Pour autant, le rapport rappelle l’intérêt de promouvoir une identité numérique pour les citoyens français. Le ministère de l’intérieur est d’ailleurs pleinement engagé dans ce chantier. Il l’est dans la démarche d'Etat plate-forme autour des identités numériques mises à disposition par France Connect. Plusieurs téléservices sont ainsi accessibles grâce à une authentification des personnes au moyen de leur identité numérique de France Connect : c'est le cas de la consultation du solde des points du permis de conduire ou, plus largement, des comptes permettant d'effectuer des procédures en ligne pour le permis de conduire, le passeport et la carte nationale d'identité.

Mais ce projet n’est pas « TES », c’est un autre projet.

Le rapport n’évoque pas le consentement des usagers au versement de leurs empreintes digitales dans TES : est-ce à dire que l’on revient sur l’engagement de Bernard CAZENEUVE ?
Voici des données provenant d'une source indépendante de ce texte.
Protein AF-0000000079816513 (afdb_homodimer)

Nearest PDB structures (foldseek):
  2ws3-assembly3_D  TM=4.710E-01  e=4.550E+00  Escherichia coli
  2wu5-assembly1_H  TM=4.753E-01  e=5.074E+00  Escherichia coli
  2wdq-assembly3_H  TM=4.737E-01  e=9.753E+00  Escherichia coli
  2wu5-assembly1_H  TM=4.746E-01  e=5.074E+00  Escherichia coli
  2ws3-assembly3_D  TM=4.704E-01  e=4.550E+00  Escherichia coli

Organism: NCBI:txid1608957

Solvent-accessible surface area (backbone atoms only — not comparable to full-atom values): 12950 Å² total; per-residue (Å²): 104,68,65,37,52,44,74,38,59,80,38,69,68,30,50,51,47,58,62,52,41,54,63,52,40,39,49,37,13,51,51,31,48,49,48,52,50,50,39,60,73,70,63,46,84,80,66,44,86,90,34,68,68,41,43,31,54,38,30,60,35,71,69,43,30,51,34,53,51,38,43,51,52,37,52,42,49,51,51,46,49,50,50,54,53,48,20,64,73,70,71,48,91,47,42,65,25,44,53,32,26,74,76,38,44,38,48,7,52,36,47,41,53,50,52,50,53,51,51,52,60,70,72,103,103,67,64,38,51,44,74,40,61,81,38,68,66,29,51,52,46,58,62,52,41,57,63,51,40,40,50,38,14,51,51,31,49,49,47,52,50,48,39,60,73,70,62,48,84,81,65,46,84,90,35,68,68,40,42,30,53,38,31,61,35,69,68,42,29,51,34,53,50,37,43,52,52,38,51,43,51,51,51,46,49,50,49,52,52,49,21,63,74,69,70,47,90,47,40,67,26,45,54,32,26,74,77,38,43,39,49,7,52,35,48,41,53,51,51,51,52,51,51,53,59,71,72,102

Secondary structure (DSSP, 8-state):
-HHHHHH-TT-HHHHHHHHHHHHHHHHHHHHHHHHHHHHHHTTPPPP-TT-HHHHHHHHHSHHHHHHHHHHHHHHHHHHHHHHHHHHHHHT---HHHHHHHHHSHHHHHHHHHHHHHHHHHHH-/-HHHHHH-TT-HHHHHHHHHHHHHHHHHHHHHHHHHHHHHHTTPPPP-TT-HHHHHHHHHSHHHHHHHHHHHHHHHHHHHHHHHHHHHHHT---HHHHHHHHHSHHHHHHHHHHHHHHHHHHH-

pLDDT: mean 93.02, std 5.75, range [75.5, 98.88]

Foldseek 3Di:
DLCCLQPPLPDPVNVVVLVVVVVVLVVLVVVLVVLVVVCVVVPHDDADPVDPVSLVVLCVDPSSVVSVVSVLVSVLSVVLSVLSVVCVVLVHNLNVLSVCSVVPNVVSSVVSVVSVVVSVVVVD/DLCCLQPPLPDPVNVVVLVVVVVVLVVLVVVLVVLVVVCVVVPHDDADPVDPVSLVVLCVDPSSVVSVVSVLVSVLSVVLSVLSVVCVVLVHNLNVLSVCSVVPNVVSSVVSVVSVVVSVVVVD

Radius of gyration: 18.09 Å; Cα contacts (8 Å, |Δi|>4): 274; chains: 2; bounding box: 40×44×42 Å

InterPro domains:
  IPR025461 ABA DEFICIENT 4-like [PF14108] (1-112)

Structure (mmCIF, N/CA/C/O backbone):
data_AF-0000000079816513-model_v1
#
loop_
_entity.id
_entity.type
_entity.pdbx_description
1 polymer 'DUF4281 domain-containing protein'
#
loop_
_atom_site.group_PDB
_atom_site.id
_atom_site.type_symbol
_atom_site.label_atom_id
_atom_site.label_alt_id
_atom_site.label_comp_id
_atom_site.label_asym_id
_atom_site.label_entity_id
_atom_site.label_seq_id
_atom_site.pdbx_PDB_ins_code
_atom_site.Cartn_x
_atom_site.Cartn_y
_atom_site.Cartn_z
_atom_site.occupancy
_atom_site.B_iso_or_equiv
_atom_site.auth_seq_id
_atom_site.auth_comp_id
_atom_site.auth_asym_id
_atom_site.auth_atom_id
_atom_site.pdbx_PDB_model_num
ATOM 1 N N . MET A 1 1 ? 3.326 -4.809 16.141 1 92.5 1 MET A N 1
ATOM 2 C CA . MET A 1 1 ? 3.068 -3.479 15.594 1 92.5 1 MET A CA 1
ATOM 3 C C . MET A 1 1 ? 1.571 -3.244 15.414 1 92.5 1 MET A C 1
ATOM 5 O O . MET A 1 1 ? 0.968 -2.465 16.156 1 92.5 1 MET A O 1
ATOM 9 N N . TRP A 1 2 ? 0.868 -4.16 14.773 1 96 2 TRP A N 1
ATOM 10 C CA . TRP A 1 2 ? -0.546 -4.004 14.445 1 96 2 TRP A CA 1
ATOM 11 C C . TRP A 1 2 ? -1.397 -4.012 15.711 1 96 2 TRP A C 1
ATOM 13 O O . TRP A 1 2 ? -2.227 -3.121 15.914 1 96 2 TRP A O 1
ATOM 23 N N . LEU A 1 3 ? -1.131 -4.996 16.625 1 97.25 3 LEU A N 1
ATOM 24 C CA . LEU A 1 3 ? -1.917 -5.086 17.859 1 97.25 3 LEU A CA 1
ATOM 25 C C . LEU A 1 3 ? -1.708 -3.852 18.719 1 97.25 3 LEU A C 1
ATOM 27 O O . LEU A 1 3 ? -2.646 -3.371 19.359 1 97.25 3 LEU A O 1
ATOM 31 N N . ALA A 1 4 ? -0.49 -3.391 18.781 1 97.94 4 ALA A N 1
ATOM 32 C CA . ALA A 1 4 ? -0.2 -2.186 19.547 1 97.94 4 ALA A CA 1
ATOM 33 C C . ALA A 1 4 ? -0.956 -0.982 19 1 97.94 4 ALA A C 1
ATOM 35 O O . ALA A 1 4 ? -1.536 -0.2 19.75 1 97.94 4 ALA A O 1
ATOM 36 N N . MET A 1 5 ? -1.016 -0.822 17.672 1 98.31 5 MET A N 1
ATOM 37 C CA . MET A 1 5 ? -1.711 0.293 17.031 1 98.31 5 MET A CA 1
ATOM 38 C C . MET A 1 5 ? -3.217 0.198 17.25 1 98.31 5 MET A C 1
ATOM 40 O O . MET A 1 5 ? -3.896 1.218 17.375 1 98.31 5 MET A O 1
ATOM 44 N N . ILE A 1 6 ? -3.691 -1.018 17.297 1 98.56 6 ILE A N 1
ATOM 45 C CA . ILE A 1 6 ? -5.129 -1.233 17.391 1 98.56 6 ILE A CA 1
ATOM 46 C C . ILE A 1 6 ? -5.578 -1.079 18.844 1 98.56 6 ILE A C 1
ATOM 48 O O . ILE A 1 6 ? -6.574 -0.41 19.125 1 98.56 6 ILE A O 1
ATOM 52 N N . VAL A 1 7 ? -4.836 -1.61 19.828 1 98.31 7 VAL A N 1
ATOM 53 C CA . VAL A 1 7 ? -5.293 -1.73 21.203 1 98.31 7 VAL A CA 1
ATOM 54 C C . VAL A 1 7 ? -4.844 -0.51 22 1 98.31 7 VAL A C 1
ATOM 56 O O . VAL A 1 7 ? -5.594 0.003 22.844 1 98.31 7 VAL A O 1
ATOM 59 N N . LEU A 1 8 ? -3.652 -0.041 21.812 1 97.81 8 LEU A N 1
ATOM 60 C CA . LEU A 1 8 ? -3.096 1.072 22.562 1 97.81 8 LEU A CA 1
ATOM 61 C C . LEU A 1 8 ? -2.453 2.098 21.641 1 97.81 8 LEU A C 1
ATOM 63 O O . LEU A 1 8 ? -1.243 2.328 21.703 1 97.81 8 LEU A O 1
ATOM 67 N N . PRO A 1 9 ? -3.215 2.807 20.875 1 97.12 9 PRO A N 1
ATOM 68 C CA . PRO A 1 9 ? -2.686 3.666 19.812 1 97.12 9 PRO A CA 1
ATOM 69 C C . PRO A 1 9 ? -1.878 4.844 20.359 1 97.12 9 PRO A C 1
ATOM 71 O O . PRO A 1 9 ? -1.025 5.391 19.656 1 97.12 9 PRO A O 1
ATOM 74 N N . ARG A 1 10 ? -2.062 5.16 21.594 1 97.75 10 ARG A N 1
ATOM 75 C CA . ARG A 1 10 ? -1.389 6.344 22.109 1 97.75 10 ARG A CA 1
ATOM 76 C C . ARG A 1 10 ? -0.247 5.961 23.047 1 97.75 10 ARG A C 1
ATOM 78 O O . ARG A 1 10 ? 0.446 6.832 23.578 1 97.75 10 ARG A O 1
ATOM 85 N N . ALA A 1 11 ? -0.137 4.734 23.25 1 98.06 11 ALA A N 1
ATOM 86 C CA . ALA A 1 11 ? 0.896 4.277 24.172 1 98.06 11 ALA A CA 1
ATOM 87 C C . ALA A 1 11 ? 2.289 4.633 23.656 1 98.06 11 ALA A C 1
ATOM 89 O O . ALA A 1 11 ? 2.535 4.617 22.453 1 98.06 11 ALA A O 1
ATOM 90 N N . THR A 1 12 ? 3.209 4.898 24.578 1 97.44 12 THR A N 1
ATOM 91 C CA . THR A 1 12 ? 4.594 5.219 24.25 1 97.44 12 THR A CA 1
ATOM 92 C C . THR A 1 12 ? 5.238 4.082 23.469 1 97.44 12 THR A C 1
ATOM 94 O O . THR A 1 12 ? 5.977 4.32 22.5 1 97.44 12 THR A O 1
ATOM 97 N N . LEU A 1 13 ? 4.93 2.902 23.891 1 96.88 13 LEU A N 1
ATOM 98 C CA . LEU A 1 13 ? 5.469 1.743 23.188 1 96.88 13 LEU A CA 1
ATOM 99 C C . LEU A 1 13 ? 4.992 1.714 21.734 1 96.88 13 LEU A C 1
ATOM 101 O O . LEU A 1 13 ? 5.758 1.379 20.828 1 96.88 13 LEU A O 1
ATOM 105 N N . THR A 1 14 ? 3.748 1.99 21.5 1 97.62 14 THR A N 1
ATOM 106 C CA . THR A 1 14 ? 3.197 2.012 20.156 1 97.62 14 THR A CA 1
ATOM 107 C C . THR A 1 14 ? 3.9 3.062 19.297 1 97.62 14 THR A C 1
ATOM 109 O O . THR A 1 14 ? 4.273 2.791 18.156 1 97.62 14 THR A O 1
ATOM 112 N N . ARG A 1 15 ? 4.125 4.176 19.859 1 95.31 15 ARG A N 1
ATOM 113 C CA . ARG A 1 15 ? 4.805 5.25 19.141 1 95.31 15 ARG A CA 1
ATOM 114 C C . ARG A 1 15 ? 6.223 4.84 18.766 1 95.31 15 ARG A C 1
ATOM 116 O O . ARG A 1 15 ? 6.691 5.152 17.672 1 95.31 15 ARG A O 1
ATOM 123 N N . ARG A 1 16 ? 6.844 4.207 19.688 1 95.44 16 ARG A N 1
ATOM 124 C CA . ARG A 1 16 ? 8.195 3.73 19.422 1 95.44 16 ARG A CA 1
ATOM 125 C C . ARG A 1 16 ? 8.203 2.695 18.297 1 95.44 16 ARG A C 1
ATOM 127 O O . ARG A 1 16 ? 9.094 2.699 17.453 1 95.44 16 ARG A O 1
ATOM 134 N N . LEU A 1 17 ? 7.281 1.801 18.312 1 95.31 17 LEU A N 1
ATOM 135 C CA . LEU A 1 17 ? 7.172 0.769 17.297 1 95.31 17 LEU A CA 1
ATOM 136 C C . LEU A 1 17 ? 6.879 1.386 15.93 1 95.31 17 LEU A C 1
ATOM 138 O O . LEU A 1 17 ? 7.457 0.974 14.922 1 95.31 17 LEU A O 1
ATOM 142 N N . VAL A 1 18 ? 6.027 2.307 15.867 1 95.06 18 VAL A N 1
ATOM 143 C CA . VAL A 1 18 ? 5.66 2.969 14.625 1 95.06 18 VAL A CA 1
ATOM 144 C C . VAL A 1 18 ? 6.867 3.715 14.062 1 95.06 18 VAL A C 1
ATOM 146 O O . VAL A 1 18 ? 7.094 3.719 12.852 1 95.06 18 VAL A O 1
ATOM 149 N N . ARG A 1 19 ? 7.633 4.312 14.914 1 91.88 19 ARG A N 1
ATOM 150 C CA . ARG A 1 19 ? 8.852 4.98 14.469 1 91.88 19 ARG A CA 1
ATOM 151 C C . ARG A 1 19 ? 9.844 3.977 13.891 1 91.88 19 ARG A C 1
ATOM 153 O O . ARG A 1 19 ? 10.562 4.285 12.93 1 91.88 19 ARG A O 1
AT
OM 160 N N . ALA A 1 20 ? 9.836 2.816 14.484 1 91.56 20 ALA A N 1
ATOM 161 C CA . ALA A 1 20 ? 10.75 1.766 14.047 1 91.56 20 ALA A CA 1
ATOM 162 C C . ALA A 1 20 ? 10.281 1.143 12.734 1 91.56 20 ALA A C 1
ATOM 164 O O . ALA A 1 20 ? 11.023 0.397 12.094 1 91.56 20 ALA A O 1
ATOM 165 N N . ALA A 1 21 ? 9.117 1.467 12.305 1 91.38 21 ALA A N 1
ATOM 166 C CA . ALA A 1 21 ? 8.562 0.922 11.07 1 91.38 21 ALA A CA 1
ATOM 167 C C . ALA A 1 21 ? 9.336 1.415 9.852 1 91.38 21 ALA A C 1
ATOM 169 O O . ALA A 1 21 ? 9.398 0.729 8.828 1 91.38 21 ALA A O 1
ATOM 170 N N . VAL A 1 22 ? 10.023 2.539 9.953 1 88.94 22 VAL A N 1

En aucune façon. Bernard CAZENEUVE s’était engagé à rendre le rapport public : il vient de l’être. Il s’était engagé à suivre toutes les préconisations qui amélioreraient la robustesse de l’application et à les mettre en œuvre avant toute généralisation : le ministre en a décidé ainsi. S’agissant du consentement des Français à voir leurs empreintes versées dans TES dans le cas d’une demande de carte nationale d’identité (et dans ce seul cas, car ce versement est obligatoire depuis 2008 s’agissant d’un passeport et le restera), le principe a été annoncé dans une conférence de presse commune entre Bernard CAZENEUVE et Axelle LEMAIRE en novembre. Il a naturellement été immédiatement mis en œuvre, sans qu’il soit besoin de le reconfirmer à nouveau. Les engagements pris sont pleinement respectés. Ainsi, un projet de décret en Conseil d’Etat a été élaboré et adressé à la CNIL dès la mi-décembre et le formulaire administratif qui permettra aux agents de mairie de recueillir, demain, dès lors que le décret aura été édicté, ce consentement est d’ores et déjà élaboré.
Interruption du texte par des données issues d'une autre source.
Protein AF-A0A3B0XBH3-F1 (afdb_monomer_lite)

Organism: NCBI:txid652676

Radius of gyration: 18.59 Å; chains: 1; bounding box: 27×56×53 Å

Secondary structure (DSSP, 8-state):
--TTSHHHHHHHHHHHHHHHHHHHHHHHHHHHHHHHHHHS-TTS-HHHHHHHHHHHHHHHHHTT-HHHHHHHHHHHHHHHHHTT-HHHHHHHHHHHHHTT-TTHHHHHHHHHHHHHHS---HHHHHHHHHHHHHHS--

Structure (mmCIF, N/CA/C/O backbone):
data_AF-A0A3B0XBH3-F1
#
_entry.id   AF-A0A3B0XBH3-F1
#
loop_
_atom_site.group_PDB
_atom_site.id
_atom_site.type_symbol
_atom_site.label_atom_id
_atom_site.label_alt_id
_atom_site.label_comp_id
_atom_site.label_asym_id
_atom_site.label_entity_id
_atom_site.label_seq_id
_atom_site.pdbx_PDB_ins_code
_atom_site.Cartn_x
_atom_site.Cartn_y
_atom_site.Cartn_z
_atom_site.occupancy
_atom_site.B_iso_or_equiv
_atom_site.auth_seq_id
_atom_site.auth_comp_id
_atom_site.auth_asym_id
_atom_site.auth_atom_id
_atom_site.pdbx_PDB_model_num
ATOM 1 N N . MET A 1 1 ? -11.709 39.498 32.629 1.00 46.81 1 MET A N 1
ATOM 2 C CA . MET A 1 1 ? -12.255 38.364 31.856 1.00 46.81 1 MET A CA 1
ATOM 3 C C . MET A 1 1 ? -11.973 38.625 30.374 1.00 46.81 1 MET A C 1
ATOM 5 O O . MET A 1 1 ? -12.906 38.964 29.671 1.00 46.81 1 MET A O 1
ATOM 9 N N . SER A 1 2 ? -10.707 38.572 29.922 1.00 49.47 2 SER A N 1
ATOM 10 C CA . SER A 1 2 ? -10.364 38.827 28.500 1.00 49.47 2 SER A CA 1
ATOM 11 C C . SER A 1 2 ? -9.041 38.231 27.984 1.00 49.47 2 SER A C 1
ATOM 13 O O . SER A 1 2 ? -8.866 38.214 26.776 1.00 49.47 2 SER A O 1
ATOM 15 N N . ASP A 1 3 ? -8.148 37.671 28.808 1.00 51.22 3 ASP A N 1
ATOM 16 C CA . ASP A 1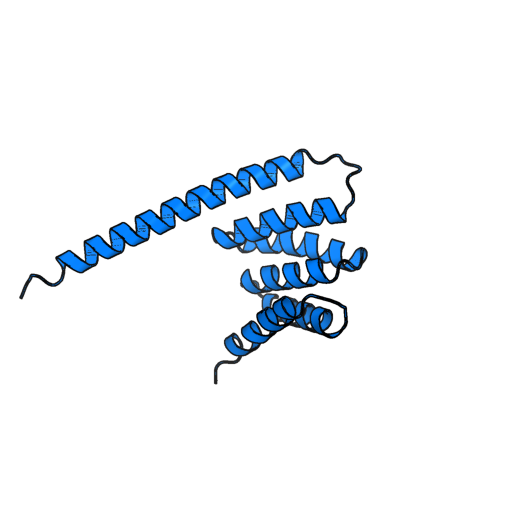 3 ? -6.802 37.307 28.305 1.00 51.22 3 ASP A CA 1
ATOM 17 C C . ASP A 1 3 ? -6.635 35.848 27.837 1.00 51.22 3 ASP A C 1
ATOM 19 O O . ASP A 1 3 ? -5.554 35.462 27.405 1.00 51.22 3 ASP A O 1
ATOM 23 N N . ASN A 1 4 ? -7.687 35.020 27.883 1.00 48.22 4 ASN A N 1
ATOM 24 C CA . ASN A 1 4 ? -7.587 33.593 27.523 1.00 48.22 4 ASN A CA 1
ATOM 25 C C . ASN A 1 4 ? -7.960 33.276 26.058 1.00 48.22 4 ASN A C 1
ATOM 27 O O . ASN A 1 4 ? -7.882 32.121 25.647 1.00 48.22 4 ASN A O 1
ATOM 31 N N . ASP A 1 5 ? -8.382 34.276 25.278 1.00 51.53 5 ASP A N 1
ATOM 32 C CA . ASP A 1 5 ? -8.802 34.097 23.876 1.00 51.53 5 ASP A CA 1
ATOM 33 C C . ASP A 1 5 ? -7.645 34.344 22.883 1.00 51.53 5 ASP A C 1
ATOM 35 O O . ASP A 1 5 ? -7.564 33.712 21.832 1.00 51.53 5 ASP A O 1
ATOM 39 N N . SER A 1 6 ? -6.668 35.185 23.254 1.00 52.16 6 SER A N 1
ATOM 40 C CA . SER A 1 6 ? -5.551 35.566 22.371 1.00 52.16 6 SER A CA 1
ATOM 41 C C . SER A 1 6 ? -4.517 34.444 22.174 1.00 52.16 6 SER A C 1
ATOM 43 O O . SER A 1 6 ? -4.010 34.257 21.073 1.00 52.16 6 SER A O 1
ATOM 45 N N . MET A 1 7 ? -4.252 33.636 23.209 1.00 53.03 7 MET A N 1
ATOM 46 C CA . MET A 1 7 ? -3.259 32.545 23.160 1.00 53.03 7 MET A CA 1
ATOM 47 C C . MET A 1 7 ? -3.736 31.315 22.370 1.00 53.03 7 MET A C 1
ATOM 49 O O . MET A 1 7 ? -2.930 30.492 21.937 1.00 53.03 7 MET A O 1
ATOM 53 N N . LYS A 1 8 ? -5.053 31.165 22.170 1.00 53.69 8 LYS A N 1
ATOM 54 C CA . LYS A 1 8 ? -5.630 30.027 21.438 1.00 53.69 8 LYS A CA 1
ATOM 55 C C . LYS A 1 8 ? -5.534 30.216 19.919 1.00 53.69 8 LYS A C 1
ATOM 57 O O . LYS A 1 8 ? -5.351 29.240 19.194 1.00 53.69 8 LYS A O 1
ATOM 62 N N . GLY A 1 9 ? -5.611 31.466 19.453 1.00 56.25 9 GLY A N 1
ATOM 63 C CA . GLY A 1 9 ? -5.483 31.823 18.038 1.00 56.25 9 GLY A CA 1
ATOM 64 C C . GLY A 1 9 ? -4.063 31.654 17.492 1.00 56.25 9 GLY A C 1
ATOM 65 O O . GLY A 1 9 ? -3.892 31.129 16.396 1.00 56.25 9 GLY A O 1
ATOM 66 N N . GLU A 1 10 ? -3.041 32.024 18.269 1.00 58.00 10 GLU A N 1
ATOM 67 C CA . GLU A 1 10 ? -1.635 31.938 17.841 1.00 58.00 10 GLU A CA 1
ATOM 68 C C . GLU A 1 10 ? -1.155 30.486 17.703 1.00 58.00 10 GLU A C 1
ATOM 70 O O . GLU A 1 10 ? -0.531 30.133 16.704 1.00 58.00 10 GLU A O 1
ATOM 75 N N . ASN A 1 11 ? -1.522 29.610 18.645 1.00 60.78 11 ASN A N 1
ATOM 76 C CA . ASN A 1 11 ? -1.129 28.198 18.600 1.00 60.78 11 ASN A CA 1
ATOM 77 C C . ASN A 1 11 ? -1.812 27.442 17.443 1.00 60.78 11 ASN A C 1
ATOM 79 O O . ASN A 1 11 ? -1.194 26.612 16.780 1.00 60.78 11 ASN A O 1
ATOM 83 N N . SER A 1 12 ? -3.073 27.781 17.148 1.00 61.41 12 SER A N 1
ATOM 84 C CA . SER A 1 12 ? -3.799 27.233 15.996 1.00 61.41 12 SER A CA 1
ATOM 85 C C . SER A 1 12 ? -3.214 27.702 14.662 1.00 61.41 12 SER A C 1
ATOM 87 O O . SER A 1 12 ? -3.229 26.939 13.698 1.00 61.41 12 SER A O 1
ATOM 89 N N . ALA A 1 13 ? -2.710 28.936 14.588 1.00 61.50 13 ALA A N 1
ATOM 90 C CA . ALA A 1 13 ? -2.078 29.463 13.383 1.00 61.50 13 ALA A CA 1
ATOM 91 C C . ALA A 1 13 ? -0.717 28.801 13.118 1.00 61.50 13 ALA A C 1
ATOM 93 O O . ALA A 1 13 ? -0.448 28.412 11.985 1.00 61.50 13 ALA A O 1
ATOM 94 N N . ILE A 1 14 ? 0.107 28.605 14.154 1.00 63.12 14 ILE A N 1
ATOM 95 C CA . ILE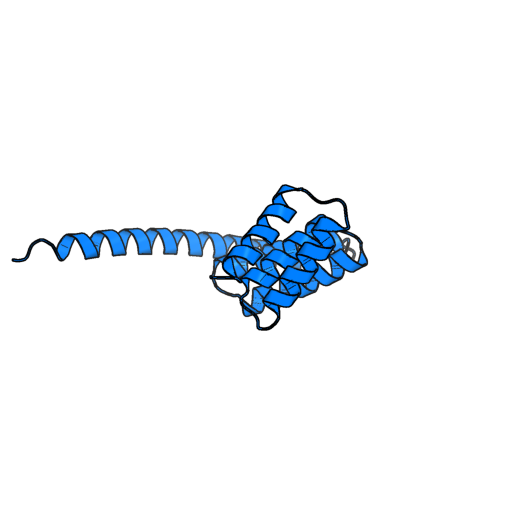 A 1 14 ? 1.409 27.925 14.038 1.00 63.12 14 ILE A CA 1
ATOM 96 C C . ILE A 1 14 ? 1.225 26.457 13.618 1.00 63.12 14 ILE A C 1
ATOM 98 O O . ILE A 1 14 ? 1.905 25.995 12.706 1.00 63.12 14 ILE A O 1
ATOM 102 N N . GLN A 1 15 ? 0.259 25.744 14.209 1.00 65.31 15 GLN A N 1
ATOM 103 C CA . GLN A 1 15 ? -0.039 24.352 13.850 1.00 65.31 15 GLN A CA 1
ATOM 104 C C . GLN A 1 15 ? -0.588 24.212 12.419 1.00 65.31 15 GLN A C 1
ATOM 106 O O . GLN A 1 15 ? -0.254 23.261 11.717 1.00 65.31 15 GLN A O 1
ATOM 111 N N . ALA A 1 16 ? -1.403 25.168 11.963 1.00 62.16 16 ALA A N 1
ATOM 112 C CA . ALA A 1 16 ? -1.904 25.184 10.590 1.00 62.16 16 ALA A CA 1
ATOM 113 C C . ALA A 1 16 ? -0.790 25.456 9.562 1.00 62.16 16 ALA A C 1
ATOM 115 O O . ALA A 1 16 ? -0.816 24.885 8.472 1.00 62.16 16 ALA A O 1
ATOM 116 N N . ILE A 1 17 ? 0.193 26.298 9.904 1.00 65.31 17 ILE A N 1
ATOM 117 C CA . ILE A 1 17 ? 1.362 26.572 9.056 1.00 65.31 17 ILE A CA 1
ATOM 118 C C . ILE A 1 17 ? 2.233 25.315 8.926 1.00 65.31 17 ILE A C 1
ATOM 120 O O . ILE A 1 17 ? 2.518 24.908 7.803 1.00 65.31 17 ILE A O 1
ATOM 124 N N . ASP A 1 18 ? 2.553 24.649 10.038 1.00 72.62 18 ASP A N 1
ATOM 125 C CA . ASP A 1 18 ? 3.348 23.407 10.071 1.00 72.62 18 ASP A CA 1
ATOM 126 C C . ASP A 1 18 ? 2.704 22.279 9.237 1.00 72.62 18 ASP A C 1
ATOM 128 O O . ASP A 1 18 ? 3.333 21.675 8.365 1.00 72.62 18 ASP A O 1
ATOM 132 N N . GLN A 1 19 ? 1.390 22.075 9.391 1.00 73.44 19 GLN A N 1
ATOM 133 C CA . GLN A 1 19 ? 0.637 21.122 8.566 1.00 73.44 19 GLN A CA 1
ATOM 134 C C . GLN A 1 19 ? 0.635 21.501 7.078 1.00 73.44 19 GLN A C 1
ATOM 136 O O . GLN A 1 19 ? 0.707 20.627 6.214 1.00 73.44 19 GLN A O 1
ATOM 141 N N . SER A 1 20 ? 0.555 22.794 6.756 1.00 72.38 20 SER A N 1
ATOM 142 C CA . SER A 1 20 ? 0.559 23.256 5.365 1.00 72.38 20 SER A CA 1
ATOM 143 C C . SER A 1 20 ? 1.919 23.083 4.684 1.00 72.38 20 SER A C 1
ATOM 145 O O . SER A 1 20 ? 1.960 22.697 3.514 1.00 72.38 20 SER A O 1
ATOM 147 N N . GLU A 1 21 ? 3.020 23.300 5.411 1.00 73.56 21 GLU A N 1
ATOM 148 C CA . GLU A 1 21 ? 4.378 23.056 4.917 1.00 73.56 21 GLU A CA 1
ATOM 149 C C . GLU A 1 21 ? 4.591 21.560 4.655 1.00 73.56 21 GLU A C 1
ATOM 151 O O . GLU A 1 21 ? 5.019 21.188 3.560 1.00 73.56 21 GLU A O 1
ATOM 156 N N . SER A 1 22 ? 4.158 20.701 5.583 1.00 84.88 22 SER A N 1
ATOM 157 C CA . SER A 1 22 ? 4.197 19.243 5.418 1.00 84.88 22 SER A CA 1
ATOM 158 C C . SER A 1 22 ? 3.398 18.762 4.195 1.00 84.88 22 SER A C 1
ATOM 160 O O . SER A 1 22 ? 3.898 17.985 3.377 1.00 84.88 22 SER A O 1
ATOM 162 N N . VAL A 1 23 ? 2.181 19.276 3.984 1.00 88.81 23 VAL A N 1
ATOM 163 C CA . VAL A 1 23 ? 1.361 18.923 2.810 1.00 88.81 23 VAL A CA 1
ATOM 164 C C . VAL A 1 23 ? 2.016 19.373 1.501 1.00 88.81 23 VAL A C 1
ATOM 166 O O . VAL A 1 23 ? 1.938 18.663 0.494 1.00 88.81 23 VAL A O 1
ATOM 169 N N . GLU A 1 24 ? 2.669 20.535 1.480 1.00 91.00 24 GLU A N 1
ATOM 170 C CA . GLU A 1 24 ? 3.363 21.028 0.288 1.00 91.00 24 GLU A CA 1
ATOM 171 C C . GLU A 1 24 ? 4.593 20.173 -0.058 1.00 91.00 24 GLU A C 1
ATOM 173 O O . GLU A 1 24 ? 4.858 19.903 -1.233 1.00 91.00 24 GLU A O 1
ATOM 178 N N . GLU A 1 25 ? 5.318 19.676 0.944 1.00 92.38 25 GLU A N 1
ATOM 179 C CA . GLU A 1 25 ? 6.395 18.704 0.742 1.00 92.38 25 GLU A CA 1
ATOM 180 C C . GLU A 1 25 ? 5.875 17.386 0.157 1.00 92.38 25 GLU A C 1
ATOM 182 O O . GLU A 1 25 ? 6.399 16.917 -0.859 1.00 92.38 25 GLU A O 1
ATOM 187 N N . ILE A 1 26 ? 4.787 16.834 0.708 1.00 92.12 26 ILE A N 1
ATOM 188 C CA . ILE A 1 26 ? 4.175 15.599 0.192 1.00 92.12 26 ILE A CA 1
ATOM 189 C C . ILE A 1 26 ? 3.692 15.794 -1.254 1.00 92.12 26 ILE A C 1
ATOM 191 O O . ILE A 1 26 ? 3.877 14.918 -2.099 1.00 92.12 26 ILE A O 1
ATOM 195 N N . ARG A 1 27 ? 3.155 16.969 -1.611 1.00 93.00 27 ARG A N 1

Allez-vous procéder à la généralisation du recours à « TES » pour la délivrance des cartes nationales d’identité ?

Les conclusions de l’audit de sécurité de « TES » et la prise en compte de l’ensemble des recommandations du rapport dans un plan d’action en cours de mise en œuvre, ainsi que l’aboutissement prochain de la procédure d’homologation de « TES » au titre de la sécurité des systèmes d’information, permettent d’envisager la généralisation de l’utilisation de « TES » pour délivrer des cartes nationales d’identité.

A cet égard, le retour d’expérience des deux sites pilotes de cette réforme, dans le département des Yvelines et la région Bretagne, est très satisfaisant.

La généralisation de cette réforme pourra donc s’opérer de fin février à fin mars, dès lors que toutes les conditions préalables auront été réunies pour l’homologation.